HSR Hits a Roadblock

HSR Hits a Roadblock
by Larry Gilbert

 Some good news for those of us who are fighting to stop the proposed high-speed rail (HSR).

I've just received a copy of the Superior Court of CA, County of SAC, first phase Ruling by Superior Court Judge Michael Kenny. Judge Kenny said the CA HSRA "abused its discretion by approving funding plan that did not comply with the requirements of the law." Ref Case No 34-2011-00113919-CU-MC-GDS. The plaintiffs and Petitioners being John Tos and Aaron Fukuda, County of Kings.

The Petitioners challenge the validity of the funding plan the Authority approved back in Nov. 2011. They also assert and Judge Kenny stated that the "Authority abused its discretion by approving a funding plan that did not comply with the requirements of law. Specifically, the identification of the sources of all funds to be invested in the IOS and the certification regarding completion of necessary project level environmental clearances did not comply with the requirements set forth in the plain language of Section 2704.08(c)(2), subsections (D) and (K)." Source.
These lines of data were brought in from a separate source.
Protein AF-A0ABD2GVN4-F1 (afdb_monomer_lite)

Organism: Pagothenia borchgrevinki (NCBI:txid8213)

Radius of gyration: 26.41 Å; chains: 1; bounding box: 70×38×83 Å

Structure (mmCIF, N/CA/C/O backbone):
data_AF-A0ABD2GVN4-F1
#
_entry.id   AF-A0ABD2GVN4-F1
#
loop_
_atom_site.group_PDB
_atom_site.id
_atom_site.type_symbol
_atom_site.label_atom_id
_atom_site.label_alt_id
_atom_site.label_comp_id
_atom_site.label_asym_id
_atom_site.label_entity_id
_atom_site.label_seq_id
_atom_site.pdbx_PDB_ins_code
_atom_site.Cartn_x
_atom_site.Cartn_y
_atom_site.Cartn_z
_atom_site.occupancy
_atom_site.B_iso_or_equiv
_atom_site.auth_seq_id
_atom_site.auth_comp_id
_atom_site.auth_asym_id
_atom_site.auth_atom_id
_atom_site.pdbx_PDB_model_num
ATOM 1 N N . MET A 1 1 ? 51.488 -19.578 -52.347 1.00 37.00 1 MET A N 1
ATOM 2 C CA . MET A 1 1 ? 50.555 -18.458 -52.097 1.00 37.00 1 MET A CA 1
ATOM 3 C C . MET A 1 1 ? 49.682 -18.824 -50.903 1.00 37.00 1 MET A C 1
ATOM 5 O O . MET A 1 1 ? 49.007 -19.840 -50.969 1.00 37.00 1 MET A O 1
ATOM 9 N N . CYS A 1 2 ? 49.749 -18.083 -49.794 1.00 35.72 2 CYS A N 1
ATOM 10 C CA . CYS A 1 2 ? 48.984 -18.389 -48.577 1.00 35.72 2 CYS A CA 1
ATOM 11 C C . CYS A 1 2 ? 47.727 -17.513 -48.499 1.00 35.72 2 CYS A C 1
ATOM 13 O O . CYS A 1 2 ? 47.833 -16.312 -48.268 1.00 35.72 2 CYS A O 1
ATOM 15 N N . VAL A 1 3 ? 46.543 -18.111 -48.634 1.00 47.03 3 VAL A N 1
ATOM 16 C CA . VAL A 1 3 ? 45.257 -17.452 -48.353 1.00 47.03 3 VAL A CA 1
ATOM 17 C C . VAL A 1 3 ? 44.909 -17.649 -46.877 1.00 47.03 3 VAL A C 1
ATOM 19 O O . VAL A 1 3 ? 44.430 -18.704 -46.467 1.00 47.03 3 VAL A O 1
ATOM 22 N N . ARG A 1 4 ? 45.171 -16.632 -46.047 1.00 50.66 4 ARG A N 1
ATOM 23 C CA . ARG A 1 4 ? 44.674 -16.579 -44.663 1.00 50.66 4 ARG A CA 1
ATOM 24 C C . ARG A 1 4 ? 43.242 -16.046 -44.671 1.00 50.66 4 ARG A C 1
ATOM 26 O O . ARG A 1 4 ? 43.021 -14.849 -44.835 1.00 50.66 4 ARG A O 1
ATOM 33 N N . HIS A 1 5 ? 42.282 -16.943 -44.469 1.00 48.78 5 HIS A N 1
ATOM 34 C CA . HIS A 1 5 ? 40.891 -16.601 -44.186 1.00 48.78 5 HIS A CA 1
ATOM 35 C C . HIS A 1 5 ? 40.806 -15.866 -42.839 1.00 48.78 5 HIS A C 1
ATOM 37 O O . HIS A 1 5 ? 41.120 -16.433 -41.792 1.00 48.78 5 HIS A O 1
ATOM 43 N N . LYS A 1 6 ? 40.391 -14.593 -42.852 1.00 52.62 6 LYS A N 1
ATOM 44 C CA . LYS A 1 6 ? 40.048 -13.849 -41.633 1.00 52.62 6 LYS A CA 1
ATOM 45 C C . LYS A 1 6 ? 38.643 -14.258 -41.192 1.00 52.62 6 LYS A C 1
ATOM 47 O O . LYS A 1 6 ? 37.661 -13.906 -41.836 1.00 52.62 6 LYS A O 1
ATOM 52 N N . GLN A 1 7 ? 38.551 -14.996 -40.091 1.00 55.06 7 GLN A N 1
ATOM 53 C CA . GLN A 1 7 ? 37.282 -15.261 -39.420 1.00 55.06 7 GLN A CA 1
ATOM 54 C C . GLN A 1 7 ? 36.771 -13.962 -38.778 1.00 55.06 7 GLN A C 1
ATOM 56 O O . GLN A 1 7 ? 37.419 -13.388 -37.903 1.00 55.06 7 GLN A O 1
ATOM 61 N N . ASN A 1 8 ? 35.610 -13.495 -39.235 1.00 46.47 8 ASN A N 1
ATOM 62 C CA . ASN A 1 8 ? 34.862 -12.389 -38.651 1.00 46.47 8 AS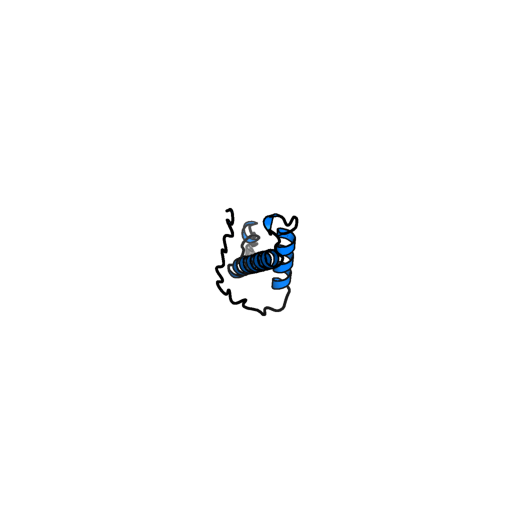N A CA 1
ATOM 63 C C . ASN A 1 8 ? 34.301 -12.833 -37.289 1.00 46.47 8 ASN A C 1
ATOM 65 O O . ASN A 1 8 ? 33.289 -13.531 -37.222 1.00 46.47 8 ASN A O 1
ATOM 69 N N . LYS A 1 9 ? 34.975 -12.469 -36.194 1.00 47.94 9 LYS A N 1
ATOM 70 C CA . LYS A 1 9 ? 34.421 -12.601 -34.842 1.00 47.94 9 LYS A CA 1
ATOM 71 C C . LYS A 1 9 ? 33.407 -11.482 -34.643 1.00 47.94 9 LYS A C 1
ATOM 73 O O . LYS A 1 9 ? 33.738 -10.400 -34.175 1.00 47.94 9 LYS A O 1
ATOM 78 N N . GLN A 1 10 ? 32.161 -11.766 -35.004 1.00 46.97 10 GLN A N 1
ATOM 79 C CA . GLN A 1 10 ? 31.019 -10.990 -34.551 1.00 46.97 10 GLN A CA 1
ATOM 80 C C . GLN A 1 10 ? 30.918 -11.167 -33.034 1.00 46.97 10 GLN A C 1
ATOM 82 O O . GLN A 1 10 ? 30.457 -12.191 -32.528 1.00 46.97 10 GLN A O 1
ATOM 87 N N . THR A 1 11 ? 31.432 -10.184 -32.302 1.00 51.28 11 THR A N 1
ATOM 88 C CA . THR A 1 11 ? 31.283 -10.061 -30.857 1.00 51.28 11 THR A CA 1
ATOM 89 C C . THR A 1 11 ? 29.795 -9.882 -30.578 1.00 51.28 11 THR A C 1
ATOM 91 O O . THR A 1 11 ? 29.250 -8.786 -30.679 1.00 51.28 11 THR A O 1
ATOM 94 N N . LYS A 1 12 ? 29.102 -10.988 -30.290 1.00 48.53 12 LYS A N 1
ATOM 95 C CA . LYS A 1 12 ? 27.767 -10.954 -29.697 1.00 48.53 12 LYS A CA 1
ATOM 96 C C . LYS A 1 12 ? 27.896 -10.172 -28.395 1.00 48.53 12 LYS A C 1
ATOM 9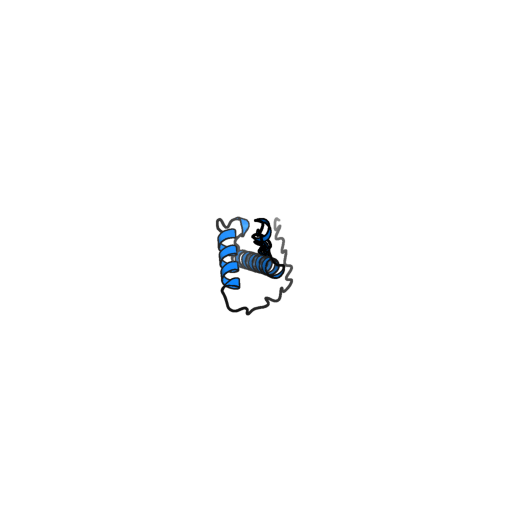8 O O . LYS A 1 12 ? 28.482 -10.674 -27.439 1.00 48.53 12 LYS A O 1
ATOM 103 N N . MET A 1 13 ? 27.386 -8.943 -28.379 1.00 44.47 13 MET A N 1
ATOM 104 C CA . MET A 1 13 ? 27.148 -8.193 -27.153 1.00 44.47 13 MET A CA 1
ATOM 105 C C . MET A 1 13 ? 26.159 -9.014 -26.332 1.00 44.47 13 MET A C 1
ATOM 107 O O . MET A 1 13 ? 24.947 -8.936 -26.523 1.00 44.47 13 MET A O 1
ATOM 111 N N . ALA A 1 14 ? 26.685 -9.875 -25.462 1.00 58.75 14 ALA A N 1
ATOM 112 C CA . ALA A 1 14 ? 25.921 -10.379 -24.348 1.00 58.75 14 ALA A CA 1
ATOM 113 C C . ALA A 1 14 ? 25.475 -9.131 -23.593 1.00 58.75 14 ALA A C 1
ATOM 115 O O . ALA A 1 14 ? 26.305 -8.407 -23.043 1.00 58.75 14 ALA A O 1
ATOM 116 N N . VAL A 1 15 ? 24.178 -8.832 -23.660 1.00 58.78 15 VAL A N 1
ATOM 117 C CA . VAL A 1 15 ? 23.547 -7.829 -22.813 1.00 58.78 15 VAL A CA 1
ATOM 118 C C . VAL A 1 15 ? 23.804 -8.303 -21.391 1.00 58.78 15 VAL A C 1
ATOM 120 O O . VAL A 1 15 ? 23.099 -9.166 -20.869 1.00 58.78 15 VAL A O 1
ATOM 123 N N . ILE A 1 16 ? 24.874 -7.795 -20.783 1.00 59.19 16 ILE A N 1
ATOM 124 C CA . ILE A 1 16 ? 25.076 -7.879 -19.349 1.00 59.19 16 ILE A CA 1
ATOM 125 C C . ILE A 1 16 ? 23.959 -7.010 -18.790 1.00 59.19 16 ILE A C 1
ATOM 127 O O . ILE A 1 16 ? 24.108 -5.797 -18.657 1.00 59.19 16 ILE A O 1
ATOM 131 N N . ARG A 1 17 ? 22.800 -7.629 -18.543 1.00 56.72 17 ARG A N 1
ATOM 132 C CA . ARG A 1 17 ? 21.713 -7.030 -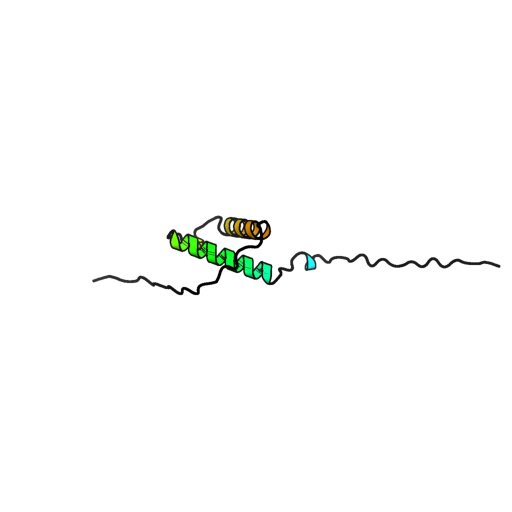17.777 1.00 56.72 17 ARG A CA 1
ATOM 133 C C . ARG A 1 17 ? 22.285 -6.774 -16.396 1.00 56.72 17 ARG A C 1
ATOM 135 O O . ARG A 1 17 ? 22.379 -7.671 -15.559 1.00 56.72 17 ARG A O 1
ATOM 142 N N . THR A 1 18 ? 22.812 -5.571 -16.205 1.00 56.53 18 THR A N 1
ATOM 143 C CA . THR A 1 18 ? 23.293 -5.134 -14.903 1.00 56.53 18 THR A CA 1
ATOM 144 C C . THR A 1 18 ? 22.128 -5.272 -13.926 1.00 56.53 18 THR A C 1
ATOM 146 O O . THR A 1 18 ? 20.987 -4.968 -14.267 1.00 56.53 18 THR A O 1
ATOM 149 N N . ARG A 1 19 ? 22.389 -5.739 -12.700 1.00 56.03 19 ARG A N 1
ATOM 150 C CA . ARG A 1 19 ? 21.360 -5.959 -11.662 1.00 56.03 19 ARG A CA 1
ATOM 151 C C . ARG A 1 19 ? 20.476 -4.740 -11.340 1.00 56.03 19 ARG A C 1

Page 7.

The Authority "failed to comply with certain statutory requirements governing the content of the funding plan." Without going into all the ruling legalese, the Petitioner states that "the HSRA violates Section 2704.08(c)(2) of the funding plan including the requirement to complete all necessary project level environmental clearances necessary to proceed."

Reading further on Page 14 of the Ruling, it states: The Court further notes that Section 2704.08(d) requires the Authority, prior to committing any proceeds of bonds for the project, to prepare and approve a second funding plan and submit it to the Director of Finance and the Chairperson of the Joint Legislative Budget Committee, along with a report prepared by independent parties. That subdivision also provides that the Authority may not enter into commitments to expend bond funds and accept offered commitments from private parties until the Director of Finance finds that the plan is likely to be successfully implemented as proposed.
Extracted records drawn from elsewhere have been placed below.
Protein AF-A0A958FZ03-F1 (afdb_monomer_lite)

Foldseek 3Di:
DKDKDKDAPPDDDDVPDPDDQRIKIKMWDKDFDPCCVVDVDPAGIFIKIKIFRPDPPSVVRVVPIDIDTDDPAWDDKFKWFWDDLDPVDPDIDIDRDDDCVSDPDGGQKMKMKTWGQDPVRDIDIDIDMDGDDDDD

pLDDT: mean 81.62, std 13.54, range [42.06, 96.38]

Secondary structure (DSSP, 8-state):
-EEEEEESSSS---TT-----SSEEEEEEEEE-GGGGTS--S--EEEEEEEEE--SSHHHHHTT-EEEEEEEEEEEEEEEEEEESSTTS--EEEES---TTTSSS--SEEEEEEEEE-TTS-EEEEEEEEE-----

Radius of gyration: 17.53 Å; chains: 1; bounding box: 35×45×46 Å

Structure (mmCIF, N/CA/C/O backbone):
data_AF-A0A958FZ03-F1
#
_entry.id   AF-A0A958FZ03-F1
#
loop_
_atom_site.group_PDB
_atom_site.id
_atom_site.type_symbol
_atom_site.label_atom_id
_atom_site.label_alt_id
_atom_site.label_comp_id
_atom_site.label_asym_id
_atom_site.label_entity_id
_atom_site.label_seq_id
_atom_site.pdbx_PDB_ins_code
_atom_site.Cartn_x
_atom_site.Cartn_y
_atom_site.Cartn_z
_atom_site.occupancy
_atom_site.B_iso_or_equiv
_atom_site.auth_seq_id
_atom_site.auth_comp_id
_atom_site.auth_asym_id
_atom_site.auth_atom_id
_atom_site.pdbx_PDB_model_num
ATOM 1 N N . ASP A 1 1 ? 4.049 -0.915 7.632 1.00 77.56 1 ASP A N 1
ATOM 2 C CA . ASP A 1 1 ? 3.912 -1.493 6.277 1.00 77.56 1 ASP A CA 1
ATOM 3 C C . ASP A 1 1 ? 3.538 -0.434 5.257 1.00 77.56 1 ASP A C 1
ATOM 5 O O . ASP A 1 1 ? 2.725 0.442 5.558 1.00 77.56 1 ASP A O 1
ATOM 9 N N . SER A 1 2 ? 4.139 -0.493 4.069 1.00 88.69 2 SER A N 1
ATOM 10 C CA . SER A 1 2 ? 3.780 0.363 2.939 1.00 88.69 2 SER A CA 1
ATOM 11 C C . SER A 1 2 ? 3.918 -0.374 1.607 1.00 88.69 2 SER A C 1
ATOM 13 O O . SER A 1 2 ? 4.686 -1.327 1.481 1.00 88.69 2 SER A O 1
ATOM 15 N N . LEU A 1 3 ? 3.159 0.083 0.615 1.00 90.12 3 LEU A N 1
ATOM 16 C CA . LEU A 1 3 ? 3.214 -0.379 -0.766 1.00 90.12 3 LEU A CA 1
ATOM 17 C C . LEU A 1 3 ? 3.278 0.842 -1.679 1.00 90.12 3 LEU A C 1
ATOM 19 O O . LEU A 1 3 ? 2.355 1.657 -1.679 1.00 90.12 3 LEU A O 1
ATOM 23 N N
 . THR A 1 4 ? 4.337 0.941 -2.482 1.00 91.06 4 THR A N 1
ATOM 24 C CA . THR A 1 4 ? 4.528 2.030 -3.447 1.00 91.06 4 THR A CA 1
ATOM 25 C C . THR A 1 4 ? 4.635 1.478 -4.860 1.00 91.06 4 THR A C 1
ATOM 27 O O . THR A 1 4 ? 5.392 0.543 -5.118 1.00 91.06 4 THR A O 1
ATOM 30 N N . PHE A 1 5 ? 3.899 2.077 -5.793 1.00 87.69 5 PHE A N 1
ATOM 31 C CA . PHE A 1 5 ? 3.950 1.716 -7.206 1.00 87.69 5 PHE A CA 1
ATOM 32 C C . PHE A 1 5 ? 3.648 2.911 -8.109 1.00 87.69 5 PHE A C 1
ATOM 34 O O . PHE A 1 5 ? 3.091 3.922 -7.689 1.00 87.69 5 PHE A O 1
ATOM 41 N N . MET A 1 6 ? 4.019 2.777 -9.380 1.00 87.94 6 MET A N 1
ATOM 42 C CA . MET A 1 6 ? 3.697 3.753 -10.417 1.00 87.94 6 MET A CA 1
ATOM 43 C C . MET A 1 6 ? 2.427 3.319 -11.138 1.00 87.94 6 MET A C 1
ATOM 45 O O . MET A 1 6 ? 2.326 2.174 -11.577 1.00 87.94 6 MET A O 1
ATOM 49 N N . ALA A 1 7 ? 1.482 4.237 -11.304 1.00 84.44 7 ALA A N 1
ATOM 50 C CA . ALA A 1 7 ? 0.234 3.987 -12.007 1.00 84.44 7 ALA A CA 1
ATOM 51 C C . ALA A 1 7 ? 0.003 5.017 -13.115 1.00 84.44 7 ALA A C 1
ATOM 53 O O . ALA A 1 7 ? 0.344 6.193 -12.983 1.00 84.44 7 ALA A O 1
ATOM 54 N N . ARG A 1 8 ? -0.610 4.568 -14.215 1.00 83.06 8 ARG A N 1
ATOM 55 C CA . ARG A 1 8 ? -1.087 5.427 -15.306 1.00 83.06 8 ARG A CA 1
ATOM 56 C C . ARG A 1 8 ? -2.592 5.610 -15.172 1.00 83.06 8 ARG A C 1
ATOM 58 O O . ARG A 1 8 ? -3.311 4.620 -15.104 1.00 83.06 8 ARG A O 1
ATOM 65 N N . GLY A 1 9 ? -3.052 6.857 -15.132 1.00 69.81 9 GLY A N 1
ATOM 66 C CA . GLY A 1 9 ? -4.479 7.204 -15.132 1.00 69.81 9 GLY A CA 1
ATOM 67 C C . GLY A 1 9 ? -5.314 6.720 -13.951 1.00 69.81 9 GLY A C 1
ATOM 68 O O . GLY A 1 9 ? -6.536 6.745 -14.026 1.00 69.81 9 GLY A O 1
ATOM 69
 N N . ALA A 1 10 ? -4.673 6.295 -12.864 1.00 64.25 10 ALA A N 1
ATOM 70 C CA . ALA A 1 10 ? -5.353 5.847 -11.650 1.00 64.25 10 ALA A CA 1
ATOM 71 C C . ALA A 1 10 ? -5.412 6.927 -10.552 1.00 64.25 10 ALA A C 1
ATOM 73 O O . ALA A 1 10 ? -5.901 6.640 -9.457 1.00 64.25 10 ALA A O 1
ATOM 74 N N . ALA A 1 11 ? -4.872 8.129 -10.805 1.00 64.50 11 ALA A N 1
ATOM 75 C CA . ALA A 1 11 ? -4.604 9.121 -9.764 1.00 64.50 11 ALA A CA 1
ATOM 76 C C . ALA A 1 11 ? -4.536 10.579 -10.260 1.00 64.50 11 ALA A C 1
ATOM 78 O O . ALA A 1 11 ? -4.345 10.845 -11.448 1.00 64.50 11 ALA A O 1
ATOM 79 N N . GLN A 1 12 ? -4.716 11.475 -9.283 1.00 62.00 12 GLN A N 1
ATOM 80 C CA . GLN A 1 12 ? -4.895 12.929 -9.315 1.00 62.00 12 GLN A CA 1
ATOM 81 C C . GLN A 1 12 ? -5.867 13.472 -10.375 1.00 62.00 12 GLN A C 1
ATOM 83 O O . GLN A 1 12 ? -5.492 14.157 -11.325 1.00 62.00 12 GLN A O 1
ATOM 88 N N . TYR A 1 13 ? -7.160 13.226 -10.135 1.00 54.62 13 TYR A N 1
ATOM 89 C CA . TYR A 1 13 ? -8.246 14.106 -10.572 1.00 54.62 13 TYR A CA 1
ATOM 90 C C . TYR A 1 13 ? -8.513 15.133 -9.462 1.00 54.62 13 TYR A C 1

Proposition 1A thus appears to preclude the Authority from committing or spending bond proceeds on the high-speed rail project until a second funding plan is prepared and approved, except for expenditures falling within the terms of subdivision (g).

The Court cannot determine whether a writ should issue to invalidate subsequent approvals by the Authority or other respondents (and thus, whether a writ should issue to invalidate the funding plan) until it is able to determine what subsequent approvals have been made, and whether such approvals involve the commitment of proceeds of bonds or expenditures of bond proceeds within the scope of Section 2704.08".

What is the next step? "The parties are directed to meet and confer and contact the Clerk of this Department to set a date for a hearing on the remedy issues addressed in the supplemental briefing, and to meet and confer to arrange a briefing schedule."

Folks. This is a complex Case in that we have both Prop 1A overlapped by SB1029 that was approved on July 18, 2012, where the state appropriated State Bond Funds. Let's not forget this is Gov. Brown's legacy that could cost the taxpayers billions of dollars that should be designated to fixing our crumbling roads and bridges. We just heard that the Feds are not ponying up any additional funds for high-speed rail in California.